Most of the coast of North Carolina is protected by barrier islands. In the north is a 320 kilometre (200 mile) long chain of barrier islands known as the Outer Banks. This chain of islands runs well offshore, so far offshore that at Cape Hatteras you are about 40 kilometres (25 miles) from the mainland. In the south only narrow channels separate the barrier islands from the mainland. The coast of North Carolina is well worth a visit, it has long sandy beaches to rival Florida, interesting towns and plenty of history.
Bodie Island Lighthouse, Cape Hatteras National Seashore
Low lying barrier islands can be a major hazard to shipping, particularly when they are are far offshore. In 1837 the federal government sent Lieutenant Napoleon L. Coste to investigate the high number of shipwrecks along a section of the Outer Banks. He recommended the construction of a lighthouse on or near Bodie Island. The first lighthouse was built for low cost rather than longevity, within two years of completion it was leaning and in danger of collapse. The second was opened in 1859 only to be destroyed in 1861 by retreating Confederate troops. The third and current lighthouse was lit in 1872. It is now owned by the National Parks Service as part of Cape Hatteras National Seashore. At the time of writing it was closed for restoration.
Waterfront at Beaufort
A settlement was established in 1709 on the site of a Coree Indian village called Cwarioc (fish town). In 1713 the settlement was owned by Robert Turner and he gave surveyor Richard Graves the task of laying out a town that was to be called Beaufort.
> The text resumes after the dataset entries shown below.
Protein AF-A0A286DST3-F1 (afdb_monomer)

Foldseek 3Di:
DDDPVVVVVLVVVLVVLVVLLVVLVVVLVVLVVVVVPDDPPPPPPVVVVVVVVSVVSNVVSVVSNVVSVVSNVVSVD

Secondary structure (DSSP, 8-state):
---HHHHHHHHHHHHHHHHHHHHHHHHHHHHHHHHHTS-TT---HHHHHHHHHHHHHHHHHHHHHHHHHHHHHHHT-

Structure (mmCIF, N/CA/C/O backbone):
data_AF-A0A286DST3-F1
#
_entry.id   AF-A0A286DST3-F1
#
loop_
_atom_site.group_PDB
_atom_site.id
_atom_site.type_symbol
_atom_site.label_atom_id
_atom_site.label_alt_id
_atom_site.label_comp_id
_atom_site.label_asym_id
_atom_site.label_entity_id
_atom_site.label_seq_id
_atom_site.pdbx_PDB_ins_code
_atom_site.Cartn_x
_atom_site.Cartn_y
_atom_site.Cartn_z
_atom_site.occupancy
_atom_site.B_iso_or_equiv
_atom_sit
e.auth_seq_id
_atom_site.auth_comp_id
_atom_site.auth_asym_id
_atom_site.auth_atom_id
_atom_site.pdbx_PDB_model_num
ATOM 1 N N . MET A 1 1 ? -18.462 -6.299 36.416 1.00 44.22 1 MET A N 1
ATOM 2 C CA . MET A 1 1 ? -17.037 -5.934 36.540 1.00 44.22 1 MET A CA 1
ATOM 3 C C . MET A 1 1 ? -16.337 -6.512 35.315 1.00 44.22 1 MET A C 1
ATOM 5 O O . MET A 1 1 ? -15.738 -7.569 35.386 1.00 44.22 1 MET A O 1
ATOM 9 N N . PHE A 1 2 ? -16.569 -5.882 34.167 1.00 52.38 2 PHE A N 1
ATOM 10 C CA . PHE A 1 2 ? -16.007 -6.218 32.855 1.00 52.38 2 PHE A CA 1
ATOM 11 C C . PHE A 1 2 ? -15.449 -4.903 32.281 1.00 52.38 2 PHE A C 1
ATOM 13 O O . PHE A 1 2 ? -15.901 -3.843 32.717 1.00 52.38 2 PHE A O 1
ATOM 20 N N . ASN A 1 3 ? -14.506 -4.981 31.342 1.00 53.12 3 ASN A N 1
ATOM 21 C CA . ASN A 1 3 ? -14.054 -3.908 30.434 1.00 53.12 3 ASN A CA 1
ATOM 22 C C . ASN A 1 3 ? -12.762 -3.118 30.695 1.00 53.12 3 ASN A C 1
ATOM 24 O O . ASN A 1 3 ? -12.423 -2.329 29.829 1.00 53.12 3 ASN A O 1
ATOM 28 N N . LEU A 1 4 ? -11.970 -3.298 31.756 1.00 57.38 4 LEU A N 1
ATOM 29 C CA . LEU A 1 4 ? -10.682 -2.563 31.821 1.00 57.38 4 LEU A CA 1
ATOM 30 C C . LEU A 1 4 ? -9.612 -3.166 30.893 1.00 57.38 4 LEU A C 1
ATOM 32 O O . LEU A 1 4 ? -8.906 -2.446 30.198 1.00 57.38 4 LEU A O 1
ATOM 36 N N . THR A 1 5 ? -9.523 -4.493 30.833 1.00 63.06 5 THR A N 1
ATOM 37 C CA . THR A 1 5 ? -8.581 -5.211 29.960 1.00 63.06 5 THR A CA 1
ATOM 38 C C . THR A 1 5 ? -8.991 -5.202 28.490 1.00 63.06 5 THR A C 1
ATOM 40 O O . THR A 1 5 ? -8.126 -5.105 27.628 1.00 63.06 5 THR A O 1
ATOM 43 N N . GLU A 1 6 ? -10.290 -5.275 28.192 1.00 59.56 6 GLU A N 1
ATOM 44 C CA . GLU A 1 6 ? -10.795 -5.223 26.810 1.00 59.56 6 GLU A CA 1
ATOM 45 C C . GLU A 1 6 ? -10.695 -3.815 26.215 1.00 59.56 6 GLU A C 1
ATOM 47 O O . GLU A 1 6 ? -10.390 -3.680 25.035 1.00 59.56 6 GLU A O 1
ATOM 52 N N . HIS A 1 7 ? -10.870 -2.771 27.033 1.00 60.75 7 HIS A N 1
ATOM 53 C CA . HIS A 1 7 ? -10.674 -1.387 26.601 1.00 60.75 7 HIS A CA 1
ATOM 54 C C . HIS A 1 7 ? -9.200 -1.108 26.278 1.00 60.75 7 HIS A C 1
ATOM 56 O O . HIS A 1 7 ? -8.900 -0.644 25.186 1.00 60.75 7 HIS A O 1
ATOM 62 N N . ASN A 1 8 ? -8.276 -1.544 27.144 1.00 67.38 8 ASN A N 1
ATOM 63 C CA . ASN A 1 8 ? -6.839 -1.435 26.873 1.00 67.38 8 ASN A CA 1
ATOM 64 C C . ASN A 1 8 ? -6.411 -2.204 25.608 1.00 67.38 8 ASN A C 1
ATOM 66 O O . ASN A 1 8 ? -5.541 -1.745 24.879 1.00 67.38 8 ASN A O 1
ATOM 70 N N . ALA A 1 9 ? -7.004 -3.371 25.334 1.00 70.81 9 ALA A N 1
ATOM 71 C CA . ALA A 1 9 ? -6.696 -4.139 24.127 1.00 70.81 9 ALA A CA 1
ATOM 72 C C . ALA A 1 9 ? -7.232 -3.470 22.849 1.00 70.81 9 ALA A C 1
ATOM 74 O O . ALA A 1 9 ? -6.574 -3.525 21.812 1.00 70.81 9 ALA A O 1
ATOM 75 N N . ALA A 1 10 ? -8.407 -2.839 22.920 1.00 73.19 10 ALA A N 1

The pirate Blackbeard was a regular visitor to the North Carolina coast and in 1718 he stranded some of his crew in Old Topsail Inlet (now Beaufort Inlet). Legend suggests that some of the stranded pirates may have settled in the town. The possibility that some of its early citizens were former pirates didn’t stop Beaufort from embarking on a long period of steady growth as a port and a fishing town.
Fort Macon, Atlantic Beach
Protecting North Carolina’s complex coastline from raiders and invaders was never easy but it was essential to protect the only deepwater port at Beaufort Inlet. Construction of Fort Dobbs began on Bogue Banks in 1756, but it was never finished. Strained relations with Britain after the Revolutionary War resulted in the construction of Fort Hampton in 1808-9. It helped to protect the Beaufort area during the War of 1812 but was washed away in 1826. Fort Macon was built as a replacement, and was garrisoned in 1834. The only action that it saw was in 1862 during the Civil War when Union forces took it from the Confederates after heavy bombardment. The Fort became a State Park in 1923, but it reverted to military use for the duration of World War II. Click Tab 2 to see the Mess Room.
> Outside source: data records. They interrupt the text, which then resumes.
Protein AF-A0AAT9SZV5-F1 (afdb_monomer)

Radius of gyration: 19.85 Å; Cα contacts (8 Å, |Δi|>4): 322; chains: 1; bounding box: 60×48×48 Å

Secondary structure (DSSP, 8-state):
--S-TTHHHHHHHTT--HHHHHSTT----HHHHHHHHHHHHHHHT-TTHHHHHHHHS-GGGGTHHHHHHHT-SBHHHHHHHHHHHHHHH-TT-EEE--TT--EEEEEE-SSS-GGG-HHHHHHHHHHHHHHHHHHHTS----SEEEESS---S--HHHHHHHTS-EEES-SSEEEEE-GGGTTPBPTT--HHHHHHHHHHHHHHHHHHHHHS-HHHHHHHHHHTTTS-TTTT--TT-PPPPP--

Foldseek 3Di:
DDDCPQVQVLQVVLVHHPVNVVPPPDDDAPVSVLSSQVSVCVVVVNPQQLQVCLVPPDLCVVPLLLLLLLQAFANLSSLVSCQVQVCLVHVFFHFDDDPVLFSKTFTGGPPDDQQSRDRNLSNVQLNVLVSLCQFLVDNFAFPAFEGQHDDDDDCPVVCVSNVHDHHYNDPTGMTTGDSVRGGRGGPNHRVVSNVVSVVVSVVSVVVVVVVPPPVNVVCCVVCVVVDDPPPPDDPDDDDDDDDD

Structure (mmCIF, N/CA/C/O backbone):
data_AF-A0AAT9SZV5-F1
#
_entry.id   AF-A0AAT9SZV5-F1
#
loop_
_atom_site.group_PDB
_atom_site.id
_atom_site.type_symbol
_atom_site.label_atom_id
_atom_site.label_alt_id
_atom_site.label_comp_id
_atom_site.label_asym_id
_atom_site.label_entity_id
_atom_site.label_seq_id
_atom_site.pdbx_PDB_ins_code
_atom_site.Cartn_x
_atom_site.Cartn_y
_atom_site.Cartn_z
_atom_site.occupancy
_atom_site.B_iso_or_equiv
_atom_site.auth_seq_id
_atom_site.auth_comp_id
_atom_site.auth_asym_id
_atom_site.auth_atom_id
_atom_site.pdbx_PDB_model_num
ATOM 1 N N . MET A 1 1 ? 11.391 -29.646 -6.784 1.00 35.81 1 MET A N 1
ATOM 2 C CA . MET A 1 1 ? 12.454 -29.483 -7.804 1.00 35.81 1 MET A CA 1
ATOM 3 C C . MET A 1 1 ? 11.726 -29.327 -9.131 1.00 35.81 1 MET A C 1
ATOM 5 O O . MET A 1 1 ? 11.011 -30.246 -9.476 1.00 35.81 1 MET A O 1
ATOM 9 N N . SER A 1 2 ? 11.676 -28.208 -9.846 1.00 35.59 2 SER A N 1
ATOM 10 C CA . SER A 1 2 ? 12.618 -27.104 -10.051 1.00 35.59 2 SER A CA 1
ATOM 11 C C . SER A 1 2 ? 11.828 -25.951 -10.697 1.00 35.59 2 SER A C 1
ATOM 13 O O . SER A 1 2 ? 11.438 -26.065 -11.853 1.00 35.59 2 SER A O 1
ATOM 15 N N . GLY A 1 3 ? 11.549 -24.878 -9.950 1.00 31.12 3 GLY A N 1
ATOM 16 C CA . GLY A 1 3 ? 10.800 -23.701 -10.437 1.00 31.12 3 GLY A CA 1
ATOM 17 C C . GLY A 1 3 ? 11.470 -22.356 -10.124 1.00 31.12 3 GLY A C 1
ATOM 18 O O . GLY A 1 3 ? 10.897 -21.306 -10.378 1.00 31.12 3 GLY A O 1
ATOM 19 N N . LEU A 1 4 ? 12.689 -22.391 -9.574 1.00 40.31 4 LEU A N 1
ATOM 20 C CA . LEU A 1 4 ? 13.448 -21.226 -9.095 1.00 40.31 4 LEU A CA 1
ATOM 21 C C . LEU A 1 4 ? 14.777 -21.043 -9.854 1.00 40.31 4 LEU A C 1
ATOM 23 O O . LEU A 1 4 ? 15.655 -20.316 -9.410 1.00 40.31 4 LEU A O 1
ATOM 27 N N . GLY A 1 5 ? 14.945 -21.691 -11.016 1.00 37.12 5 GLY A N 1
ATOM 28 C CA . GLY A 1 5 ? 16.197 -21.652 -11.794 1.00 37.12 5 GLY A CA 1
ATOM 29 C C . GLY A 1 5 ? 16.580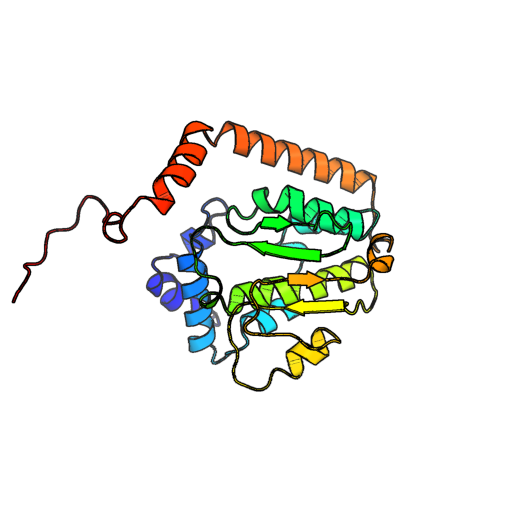 -20.267 -12.336 1.00 37.12 5 GLY A C 1
ATOM 30 O O . GLY A 1 5 ? 17.710 -20.074 -12.773 1.00 37.12 5 GLY A O 1
ATOM 31 N N . TRP A 1 6 ? 15.660 -19.302 -12.291 1.00 45.97 6 TRP A N 1
ATOM 32 C CA . TRP A 1 6 ? 15.881 -17.911 -12.690 1.00 45.97 6 TRP A CA 1
ATOM 33 C C . TRP A 1 6 ? 16.287 -17.001 -11.519 1.00 45.97 6 TRP A C 1
ATOM 35 O O . TRP A 1 6 ? 16.847 -15.931 -11.744 1.00 45.97 6 TRP A O 1
ATOM 45 N N . VAL A 1 7 ? 16.050 -17.422 -10.272 1.00 52.28 7 VAL A N 1
ATOM 46 C CA . VAL A 1 7 ? 16.282 -16.596 -9.077 1.00 52.28 7 VAL A CA 1
ATOM 47 C C . VAL A 1 7 ? 17.780 -16.435 -8.810 1.00 52.28 7 VAL A C 1
ATOM 49 O O . VAL A 1 7 ? 18.267 -15.311 -8.720 1.00 52.28 7 VAL A O 1
ATOM 52 N N . ALA A 1 8 ? 18.542 -17.530 -8.813 1.00 51.22 8 ALA A N 1
ATOM 53 C CA . ALA A 1 8 ? 19.995 -17.514 -8.629 1.00 51.22 8 ALA A CA 1
ATOM 54 C C . ALA A 1 8 ? 20.775 -16.628 -9.643 1.00 51.22 8 ALA A C 1
ATOM 56 O O . ALA A 1 8 ? 21.620 -15.827 -9.218 1.00 51.22 8 ALA A O 1
ATOM 57 N N . PRO A 1 9 ? 20.522 -16.686 -10.971 1.00 54.44 9 PRO A N 1
ATOM 58 C CA . PRO A 1 9 ? 21.199 -15.803 -11.929 1.00 54.44 9 PRO A CA 1
ATOM 59 C C . PRO A 1 9 ? 20.766 -14.330 -11.822 1.00 54.44 9 PRO A C 1
ATOM 61 O O . PRO A 1 9 ? 21.570 -13.433 -12.081 1.00 54.44 9 PRO A O 1
ATOM 64 N N . ILE A 1 10 ? 19.529 -14.049 -11.398 1.00 55.12 10 ILE A N 1
ATOM 65 C CA . ILE A 1 10 ? 19.052 -12.672 -11.200 1.00 55.12 10 ILE A CA 1
ATOM 66 C C . ILE A 1 10 ? 19.645 -12.055 -9.928 1.00 55.12 10 ILE A C 1
ATOM 68 O O . ILE A 1 10 ? 20.120 -10.918 -9.970 1.00 55.12 10 ILE A O 1
ATOM 72 N N . LEU A 1 11 ? 19.704 -12.816 -8.834 1.00 47.31 11 LEU A N 1
ATOM 73 C CA . LEU A 1 11 ? 20.325 -12.390 -7.580 1.00 47.31 11 LEU A CA 1
ATOM 74 C C . LEU A 1 11 ? 21.820 -12.091 -7.771 1.00 47.31 11 LEU A C 1
ATOM 76 O O . LEU A 1 11 ? 22.267 -10.969 -7.503 1.00 47.31 11 LEU A O 1
ATOM 80 N N . SER A 1 12 ? 22.573 -13.043 -8.333 1.00 52.09 12 SER A N 1
ATOM 81 C CA . SER A 1 12 ? 24.015 -12.879 -8.581 1.00 52.09 12 SER A CA 1
ATOM 82 C C . SER A 1 12 ? 24.316 -11.705 -9.517 1.00 52.09 12 SER A C 1
ATOM 84 O O . SER A 1 12 ? 25.257 -10.942 -9.289 1.00 52.09 12 SER A O 1
ATOM 86 N N . GLY A 1 13 ? 23.462 -11.481 -10.517 1.00 46.53 13 GLY A N 1
ATOM 87 C CA . GLY A 1 13 ? 23.577 -10.369 -11.449 1.00 46.53 13 GLY A CA 1
ATOM 88 C C . GLY A 1 13 ? 23.430 -8.970 -10.824 1.00 46.53 13 GLY A C 1
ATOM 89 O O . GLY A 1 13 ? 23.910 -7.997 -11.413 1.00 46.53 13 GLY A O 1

Carteret Academy Building, Front Street, Beaufort
Beaufort has many old buildings and one of the best is this one on on Front Street, overlooking Taylor's Creek. Built in 1842 the Carteret Academy was otherwise known as the Beaufort Female Academy. It was a school for girls from the Outer Banks barrier islands. The school room was located on the ground floor while the two upper floors were used as the living quarters.